Under abnormal physiological condition such as hyperlipidemia, the balance between oxidant and antioxidant system is bound to get altered [43, 44]. Hence we evaluated the antioxidant/reducing potential of liver tissue muscle using FRAP assay which appears with a significant fall in antioxidant power, as indicated by FRAP value, in HFD control group. Both AGE and SAC restored FRAP value to almost normal level. Sulfhydryl (SH) groups play an important role in biochemical and metabolic activities in the body such as cell division, blood coagulation, maintenance of protein systems, and enzymatic activation including antioxidant enzymes (catalase, superoxide dismutase, etc.) [45]. Sulfhydryl (SH) groups are also known to be sensitive to oxidative damage and falls during stress such as hyperlipidemia. AGE and SAC exhibited higher SH contents in liver tissues than their HFD control, indicating their help in replenishing the total thiol pool. Higher concentrations of AGE were more effective than their SAC counterpart in showing high levels of total SH group as well as FRAP values.

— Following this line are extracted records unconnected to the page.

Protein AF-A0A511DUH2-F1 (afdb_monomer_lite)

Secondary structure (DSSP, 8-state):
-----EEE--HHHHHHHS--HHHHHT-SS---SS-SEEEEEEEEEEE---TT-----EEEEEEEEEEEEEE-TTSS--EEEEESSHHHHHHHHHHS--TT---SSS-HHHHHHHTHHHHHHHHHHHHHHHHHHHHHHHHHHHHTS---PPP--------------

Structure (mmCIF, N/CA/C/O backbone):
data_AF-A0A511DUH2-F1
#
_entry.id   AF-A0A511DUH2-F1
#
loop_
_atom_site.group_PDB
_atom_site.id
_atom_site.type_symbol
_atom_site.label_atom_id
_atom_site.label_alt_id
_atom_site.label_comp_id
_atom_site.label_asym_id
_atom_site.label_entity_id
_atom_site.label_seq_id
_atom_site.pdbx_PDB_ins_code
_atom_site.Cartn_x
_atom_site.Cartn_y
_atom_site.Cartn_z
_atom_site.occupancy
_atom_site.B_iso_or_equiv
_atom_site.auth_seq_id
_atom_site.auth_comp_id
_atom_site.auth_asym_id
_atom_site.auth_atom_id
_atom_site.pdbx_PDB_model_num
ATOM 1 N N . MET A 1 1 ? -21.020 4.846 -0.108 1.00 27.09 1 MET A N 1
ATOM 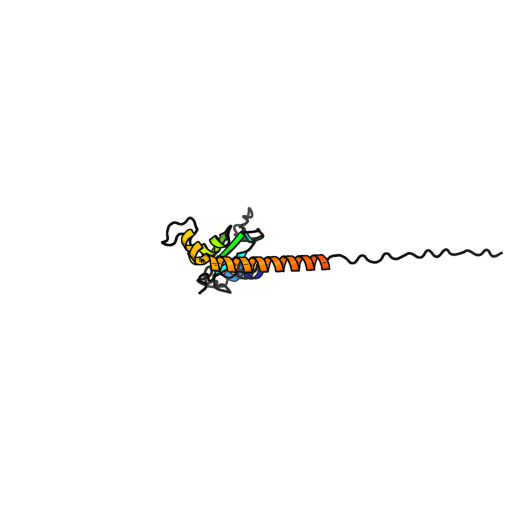2 C CA . MET A 1 1 ? -20.127 5.142 -1.251 1.00 27.09 1 MET A CA 1
ATOM 3 C C . MET A 1 1 ? -18.711 5.168 -0.693 1.00 27.09 1 MET A C 1
ATOM 5 O O . MET A 1 1 ? -18.387 6.124 -0.010 1.00 27.09 1 MET A O 1
ATOM 9 N N . THR A 1 2 ? -17.922 4.106 -0.860 1.00 39.66 2 THR A N 1
ATOM 10 C CA . THR A 1 2 ? -16.558 4.007 -0.295 1.00 39.66 2 THR A CA 1
ATOM 11 C C . THR A 1 2 ? -15.631 4.985 -1.027 1.00 39.66 2 THR A C 1
ATOM 13 O O . THR A 1 2 ? -15.426 4.830 -2.234 1.00 39.66 2 THR A O 1
ATOM 16 N N . GLN A 1 3 ? -15.136 6.022 -0.343 1.00 56.62 3 GLN A N 1
ATOM 17 C CA . GLN A 1 3 ? -14.413 7.144 -0.968 1.00 56.62 3 GLN A CA 1
ATOM 18 C C . GLN A 1 3 ? -12.932 6.827 -1.226 1.00 56.62 3 GLN A C 1
ATOM 20 O O . GLN A 1 3 ? -12.353 7.340 -2.183 1.00 56.62 3 GLN A O 1
ATOM 25 N N . THR A 1 4 ? -12.335 5.890 -0.484 1.00 60.19 4 THR A N 1
ATOM 26 C CA . THR A 1 4 ? -10.929 5.510 -0.699 1.00 60.19 4 THR A CA 1
ATOM 27 C C . THR A 1 4 ? -10.771 4.407 -1.755 1.00 60.19 4 THR A C 1
ATOM 29 O O . THR A 1 4 ? -10.935 3.218 -1.492 1.00 60.19 4 THR A O 1
ATOM 32 N N . LYS A 1 5 ? -10.377 4.784 -2.980 1.00 70.19 5 LYS A N 1
ATOM 33 C CA . LYS A 1 5 ? -10.098 3.866 -4.111 1.00 70.19 5 LYS A CA 1
ATOM 34 C C . LYS A 1 5 ? -8.745 3.133 -3.996 1.00 70.19 5 LYS A C 1
ATOM 36 O O . LYS A 1 5 ? -8.036 2.985 -4.991 1.00 70.19 5 LYS A O 1
ATOM 41 N N . ALA A 1 6 ? -8.342 2.703 -2.801 1.00 78.94 6 ALA A N 1
ATOM 42 C CA . ALA A 1 6 ? -7.068 2.013 -2.595 1.00 78.94 6 ALA A CA 1
ATOM 43 C C . ALA A 1 6 ? -7.252 0.489 -2.576 1.00 78.94 6 ALA A C 1
ATOM 45 O O . ALA A 1 6 ? -8.086 -0.045 -1.847 1.00 78.94 6 ALA A O 1
ATOM 46 N N . THR A 1 7 ? -6.442 -0.233 -3.349 1.00 85.56 7 THR A N 1
ATOM 47 C CA . THR A 1 7 ? -6.520 -1.699 -3.450 1.00 85.56 7 THR A CA 1
ATOM 48 C C . THR A 1 7 ? -5.322 -2.383 -2.787 1.00 85.56 7 THR A C 1
ATOM 50 O O . THR A 1 7 ? -4.168 -1.991 -2.960 1.00 85.56 7 THR A O 1
ATOM 53 N N . LEU A 1 8 ? -5.588 -3.425 -1.991 1.00 86.06 8 LEU A N 1
ATOM 54 C CA . LEU A 1 8 ? -4.547 -4.189 -1.300 1.00 86.06 8 LEU A CA 1
ATOM 55 C C . LEU A 1 8 ? -3.928 -5.229 -2.237 1.00 86.06 8 LEU A C 1
ATOM 57 O O . LEU A 1 8 ? -4.582 -6.226 -2.567 1.00 86.06 8 LEU A O 1
ATOM 61 N N . ILE A 1 9 ? -2.649 -5.069 -2.564 1.00 87.31 9 ILE A N 1
ATOM 62 C CA . ILE A 1 9 ? -1.936 -5.930 -3.516 1.00 87.31 9 ILE A CA 1
ATOM 63 C C . ILE A 1 9 ? -1.029 -6.958 -2.839 1.00 87.31 9 ILE A C 1
ATOM 65 O O . ILE A 1 9 ? -0.667 -6.856 -1.662 1.00 87.31 9 ILE A O 1
ATOM 69 N N . SER A 1 10 ? -0.685 -7.991 -3.599 1.00 86.38 10 SER A N 1
ATOM 70 C CA . SER A 1 10 ? 0.327 -8.985 -3.256 1.00 86.38 10 SER A CA 1
ATOM 71 C C . SER A 1 10 ? 1.739 -8.532 -3.654 1.00 86.38 10 SER A C 1
ATOM 73 O O . SER A 1 10 ? 1.935 -7.556 -4.374 1.00 86.38 10 SER A O 1
ATOM 75 N N . VAL A 1 11 ? 2.750 -9.271 -3.193 1.00 83.69 11 VAL A N 1
ATOM 76 C CA . VAL A 1 11 ? 4.164 -8.999 -3.509 1.00 83.69 11 VAL A CA 1
ATOM 77 C C . VAL A 1 11 ? 4.452 -9.172 -4.996 1.00 83.69 11 VAL A C 1
ATOM 79 O O . VAL A 1 11 ? 5.246 -8.427 -5.560 1.00 83.69 11 VAL A O 1
ATOM 82 N N . GLU A 1 12 ? 3.823 -10.162 -5.626 1.00 81.94 12 GLU A N 1
ATOM 83 C CA . GLU A 1 12 ? 3.992 -10.451 -7.051 1.00 81.94 12 GLU A CA 1
ATOM 84 C C . GLU A 1 12 ? 3.419 -9.318 -7.903 1.00 81.94 12 GLU A C 1
ATOM 86 O O . GLU A 1 12 ? 4.085 -8.831 -8.813 1.00 81.94 12 GLU A O 1
ATOM 91 N N . GLU A 1 13 ? 2.239 -8.816 -7.536 1.00 81.75 13 GLU A N 1
ATOM 92 C CA . GLU A 1 13 ? 1.628 -7.649 -8.177 1.00 81.75 13 GLU A CA 1
ATOM 93 C C . GLU A 1 13 ? 2.458 -6.381 -7.963 1.00 81.75 13 GLU A C 1
ATOM 95 O O . GLU A 1 13 ? 2.677 -5.630 -8.909 1.00 81.75 13 GLU A O 1
ATOM 100 N N . ALA A 1 14 ? 2.988 -6.169 -6.754 1.00 81.25 14 ALA A N 1
ATOM 101 C CA . ALA A 1 14 ? 3.866 -5.035 -6.474 1.00 81.25 14 ALA A CA 1
ATOM 102 C C . ALA A 1 14 ? 5.151 -5.085 -7.313 1.00 81.25 14 ALA A C 1
ATOM 104 O O . ALA A 1 14 ? 5.560 -4.076 -7.880 1.00 81.25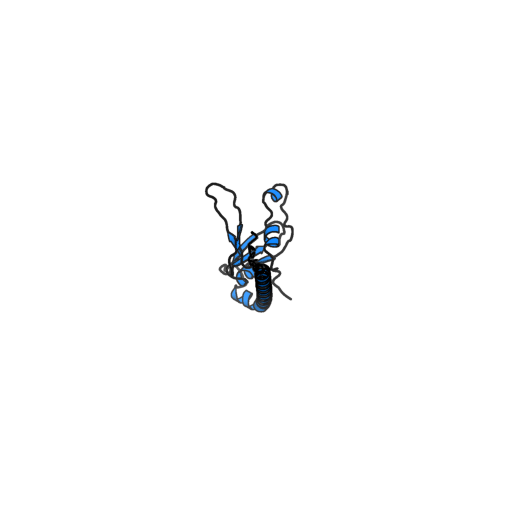 14 ALA A O 1
ATOM 105 N N . LYS A 1 15 ? 5.769 -6.264 -7.451 1.00 77.31 15 LYS A N 1
ATOM 106 C CA . LYS A 1 15 ? 6.932 -6.458 -8.330 1.00 77.31 15 LYS A CA 1
ATOM 107 C C . LYS A 1 15 ? 6.587 -6.234 -9.800 1.00 77.31 15 LYS A C 1
ATOM 109 O O . LYS A 1 15 ? 7.394 -5.665 -10.516 1.00 77.31 15 LYS A O 1
ATOM 114 N N . ALA A 1 16 ? 5.396 -6.629 -10.246 1.00 75.38 16 ALA A N 1
ATOM 115 C CA . ALA A 1 16 ? 4.959 -6.393 -11.620 1.00 75.38 16 ALA A CA 1
ATOM 116 C C . ALA A 1 16 ? 4.741 -4.900 -11.942 1.00 75.38 16 ALA A C 1
ATOM 118 O O . ALA A 1 16 ? 4.859 -4.507 -13.104 1.00 75.38 16 ALA A O 1
ATOM 119 N N . LEU A 1 17 ? 4.415 -4.078 -10.936 1.00 73.88 17 LEU A N 1
ATOM 120 C CA . LEU A 1 17 ? 4.332 -2.616 -11.063 1.00 73.88 17 LEU A CA 1
ATOM 121 C C . LEU A 1 17 ? 5.722 -1.966 -11.102 1.00 73.88 17 LEU A C 1
ATOM 123 O O . LEU A 1 17 ? 5.933 -0.996 -11.829 1.00 73.88 17 LEU A O 1
ATOM 127 N N . LEU A 1 18 ? 6.680 -2.535 -10.370 1.00 72.62 18 LEU A N 1
ATOM 128 C CA . LEU A 1 18 ? 8.098 -2.186 -10.413 1.00 72.62 18 LEU A CA 1
ATOM 129 C C . LEU A 1 18 ? 8.753 -2.774 -11.682 1.00 72.62 18 LEU A C 1
ATOM 131 O O . LEU A 1 18 ? 9.583 -3.673 -11.585 1.00 72.62 18 LEU A O 1
ATOM 135 N N . LYS A 1 19 ? 8.364 -2.314 -12.882 1.00 65.12 19 LYS A N 1
ATOM 136 C CA . LYS A 1 19 ? 9.060 -2.694 -14.132 1.00 65.12 19 LYS A CA 1
ATOM 137 C C . LYS A 1 19 ? 10.562 -2.388 -14.001 1.00 65.12 19 LYS A C 1
ATOM 139 O O . LYS A 1 19 ? 10.927 -1.303 -13.542 1.00 65.12 19 LYS A O 1
ATOM 144 N N . ASP A 1 20 ? 11.415 -3.310 -14.444 1.00 58.19 20 ASP A N 1
ATOM 145 C CA . ASP A 1 20 ? 12.858 -3.077 -14.516 1.00 58.19 20 ASP A CA 1
ATOM 146 C C . ASP A 1 20 ? 13.172 -1.967 -15.533 1.00 58.19 20 ASP A C 1
ATOM 148 O O . ASP A 1 20 ? 12.541 -1.858 -16.586 1.00 58.19 20 ASP A O 1
ATOM 152 N N . GLN A 1 21 ? 14.162 -1.123 -15.223 1.00 52.81 21 GLN A N 1
ATOM 153 C CA . GLN A 1 21 ? 14.524 0.030 -16.057 1.00 52.81 21 GLN A CA 1
ATOM 154 C C . GLN A 1 21 ? 14.890 -0.385 -17.496 1.00 52.81 21 GLN A C 1
ATOM 156 O O . GLN A 1 21 ? 14.629 0.375 -18.421 1.00 52.81 21 GLN A O 1
ATOM 161 N N . SER A 1 22 ? 15.435 -1.591 -17.707 1.00 52.84 22 SER A N 1
ATOM 162 C CA . SER A 1 22 ? 15.736 -2.136 -19.042 1.00 52.84 22 SER A CA 1
ATOM 163 C C . SER A 1 22 ? 14.511 -2.220 -19.948 1.00 52.84 22 SER A C 1
ATOM 165 O O . SER A 1 22 ? 14.611 -1.909 -21.131 1.00 52.84 22 SER A O 1
ATOM 167 N N . ASP A 1 23 ? 13.355 -2.562 -19.381 1.00 56.81 23 ASP A N 1
ATOM 168 C CA . ASP A 1 23 ? 12.097 -2.670 -20.120 1.00 56.81 23 ASP A CA 1
ATOM 169 C C . ASP A 1 23 ? 11.494 -1.284 -20.392 1.00 56.81 23 ASP A C 1
ATOM 171 O O . ASP A 1 23 ? 10.731 -1.107 -21.337 1.00 56.81 23 ASP A O 1
ATOM 175 N N . GLN A 1 24 ? 11.858 -0.282 -19.583 1.00 59.25 24 GLN A N 1
ATOM 176 C CA . GLN A 1 24 ? 11.431 1.110 -19.746 1.00 59.25 24 GLN A CA 1
ATOM 177 C C . GLN A 1 24 ? 12.296 1.897 -20.741 1.00 59.25 24 GLN A C 1
ATOM 179 O O . GLN A 1 24 ? 11.797 2.846 -21.336 1.00 59.25 24 GLN A O 1
ATOM 184 N N . ILE A 1 25 ? 13.566 1.519 -20.947 1.00 59.12 25 ILE A N 1
ATOM 185 C CA . ILE A 1 25 ? 14.508 2.244 -21.827 1.00 59.12 25 ILE A CA 1
ATOM 186 C C . ILE A 1 25 ? 14.023 2.292 -23.285 1.00 59.12 25 ILE A C 1
ATOM 188 O O . ILE A 1 25 ? 14.286 3.271 -23.978 1.00 59.12 25 ILE A O 1
ATOM 192 N N . ASN A 1 26 ? 13.287 1.274 -23.739 1.00 64.19 26 ASN A N 1
ATOM 193 C CA . ASN A 1 26 ? 12.782 1.195 -25.114 1.00 64.19 26 ASN A CA 1
ATOM 194 C C . ASN A 1 26 ? 11.375 1.805 -25.294 1.00 64.19 26 ASN A C 1
ATOM 196 O O . ASN A 1 26 ? 10.894 1.907 -26.422 1.00 64.19 26 ASN A O 1
ATOM 200 N N . GLU A 1 27 ? 10.696 2.218 -24.215 1.00 64.69 27 GLU A N 1
ATOM 201 C CA . GLU A 1 27 ? 9.372 2.849 -24.280 1.00 64.69 27 GLU A CA 1
ATOM 202 C C . GLU A 1 27 ? 9.519 4.384 -24.305 1.00 64.69 27 GLU A C 1
ATOM 204 O O . GLU A 1 27 ? 10.031 4.989 -23.367 1.00 64.69 27 GLU A O 1
ATOM 209 N N . ARG A 1 28 ? 9.008 5.048 -25.357 1.00 67.25 28 ARG A N 1
ATOM 210 C CA . ARG A 1 28 ? 9.033 6.525 -25.481 1.00 67.25 28 ARG A CA 1
ATOM 211 C C . ARG A 1 28 ? 8.339 7.237 -24.310 1.00 67.25 28 ARG A C 1
ATOM 213 O O . ARG A 1 28 ? 8.726 8.344 -23.955 1.00 67.25 28 ARG A O 1
ATOM 220 N N . PHE A 1 29 ? 7.336 6.586 -23.721 1.00 61.47 29 PHE A N 1
ATOM 221 C CA . PHE A 1 29 ? 6.712 6.970 -22.458 1.00 61.47 29 PHE A CA 1
ATOM 222 C C . PHE A 1 29 ? 6.415 5.691 -21.669 1.00 61.47 29 PHE A C 1
ATOM 224 O O . PHE A 1 29 ? 5.510 4.958 -22.081 1.00 61.47 29 PHE A O 1
ATOM 231 N N . PRO A 1 30 ? 7.149 5.393 -20.582 1.00 63.19 30 PRO A N 1
ATOM 232 C CA . PRO A 1 30 ? 6.910 4.189 -19.804 1.00 63.19 30 PRO A CA 1
ATOM 233 C C . PRO A 1 30 ? 5.484 4.208 -19.251 1.00 63.19 30 PRO A C 1
ATOM 235 O O . PRO A 1 30 ? 5.087 5.148 -18.562 1.00 63.19 30 PRO A O 1
ATOM 238 N N . ARG A 1 31 ? 4.693 3.181 -19.575 1.00 63.69 31 ARG A N 1
ATOM 239 C CA . ARG A 1 31 ? 3.324 3.029 -19.053 1.00 63.69 31 ARG A CA 1
ATOM 240 C C . ARG A 1 31 ? 3.255 1.891 -18.048 1.00 63.69 31 ARG A C 1
ATOM 242 O O . ARG A 1 31 ? 3.815 0.805 -18.256 1.00 63.69 31 ARG A O 1
ATOM 249 N N . LEU A 1 32 ? 2.529 2.129 -16.959 1.00 66.12 32 LEU A N 1
ATOM 250 C CA . LEU A 1 32 ? 2.242 1.102 -15.962 1.00 66.12 32 LEU A CA 1
ATOM 251 C C . LEU A 1 32 ? 1.192 0.124 -16.494 1.00 66.12 32 LEU A C 1
ATOM 253 O O . LEU A 1 32 ? 0.251 0.514 -17.181 1.00 66.12 32 LEU A O 1
ATOM 257 N N . LYS A 1 33 ? 1.350 -1.165 -16.163 1.00 68.62 33 LYS A N 1
ATOM 258 C CA . LYS A 1 33 ? 0.423 -2.225 -16.605 1.00 68.62 33 LYS A CA 1
ATOM 259 C C . LYS A 1 33 ? -0.976 -2.080 -15.999 1.00 68.62 33 LYS A C 1
ATOM 261 O O . LYS A 1 33 ? -1.950 -2.473 -16.631 1.00 68.62 33 LYS A O 1
ATOM 266 N N . LYS A 1 34 ? -1.072 -1.563 -14.773 1.00 72.94 34 LYS A N 1
ATOM 267 C CA . LYS A 1 34 ? -2.332 -1.291 -14.076 1.00 72.94 34 LYS A CA 1
ATOM 268 C C . LYS A 1 34 ? -2.225 0.083 -13.422 1.00 72.94 34 LYS A C 1
ATOM 270 O O . LYS A 1 34 ? -1.232 0.353 -12.753 1.00 72.94 34 LYS A O 1
ATOM 275 N N . GLN A 1 35 ? -3.214 0.932 -13.678 1.00 81.88 35 GLN A N 1
ATOM 276 C CA . GLN A 1 35 ? -3.316 2.276 -13.113 1.00 81.88 35 GLN A CA 1
ATOM 277 C C . GLN A 1 35 ? -4.217 2.231 -11.877 1.00 81.88 35 GLN A C 1
ATOM 279 O O . GLN A 1 35 ? -5.226 1.520 -11.873 1.00 81.88 35 GLN A O 1
ATOM 284 N N . GLY A 1 36 ? -3.864 2.988 -10.842 1.00 85.19 36 GLY A N 1
ATOM 285 C CA . GLY A 1 36 ? -4.644 3.093 -9.613 1.00 85.19 36 GLY A CA 1
ATOM 286 C C . GLY A 1 36 ? -3.813 3.350 -8.359 1.00 85.19 36 GLY A C 1
ATOM 287 O O . GLY A 1 36 ? -2.604 3.585 -8.409 1.00 85.19 36 GLY A O 1
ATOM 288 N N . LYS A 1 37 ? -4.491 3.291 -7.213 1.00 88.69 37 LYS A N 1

As evident from above, both AGE and SAC are effective substances in alleviating oxidative damage and hyperlipidemia. However, extent of protection offered by high dose of AGE is higher than the high dose of SAC. Being a principal/major constituent of AGE, SAC demonstrates therapeutic advantages, but this does not mean that SAC is the only constituent responsible for AGE’s pharmacological impact. This is confirmed by enhanced therapeutic benefit of high dose of AGE compared with the high dose of SAC.

5. Conclusion

Both AGE and its active constituent, SAC, were effective in obviating hyperlipidemia and scavenging oxidative free radicals induced by high fat diet in experimental animals. My interesting finding is the enhanced therapeutic benefit of AGE compared with its active constituent, SAC, in exhibiting therapeutic benefits. These suggest that, apart from SAC of AGE, there are other constituents responsible for synergistic antihyperlipidemic and antioxidant potential of AGE.

Conflict of Interests

The author declares that there is no conflict of interests regarding the publication of this paper.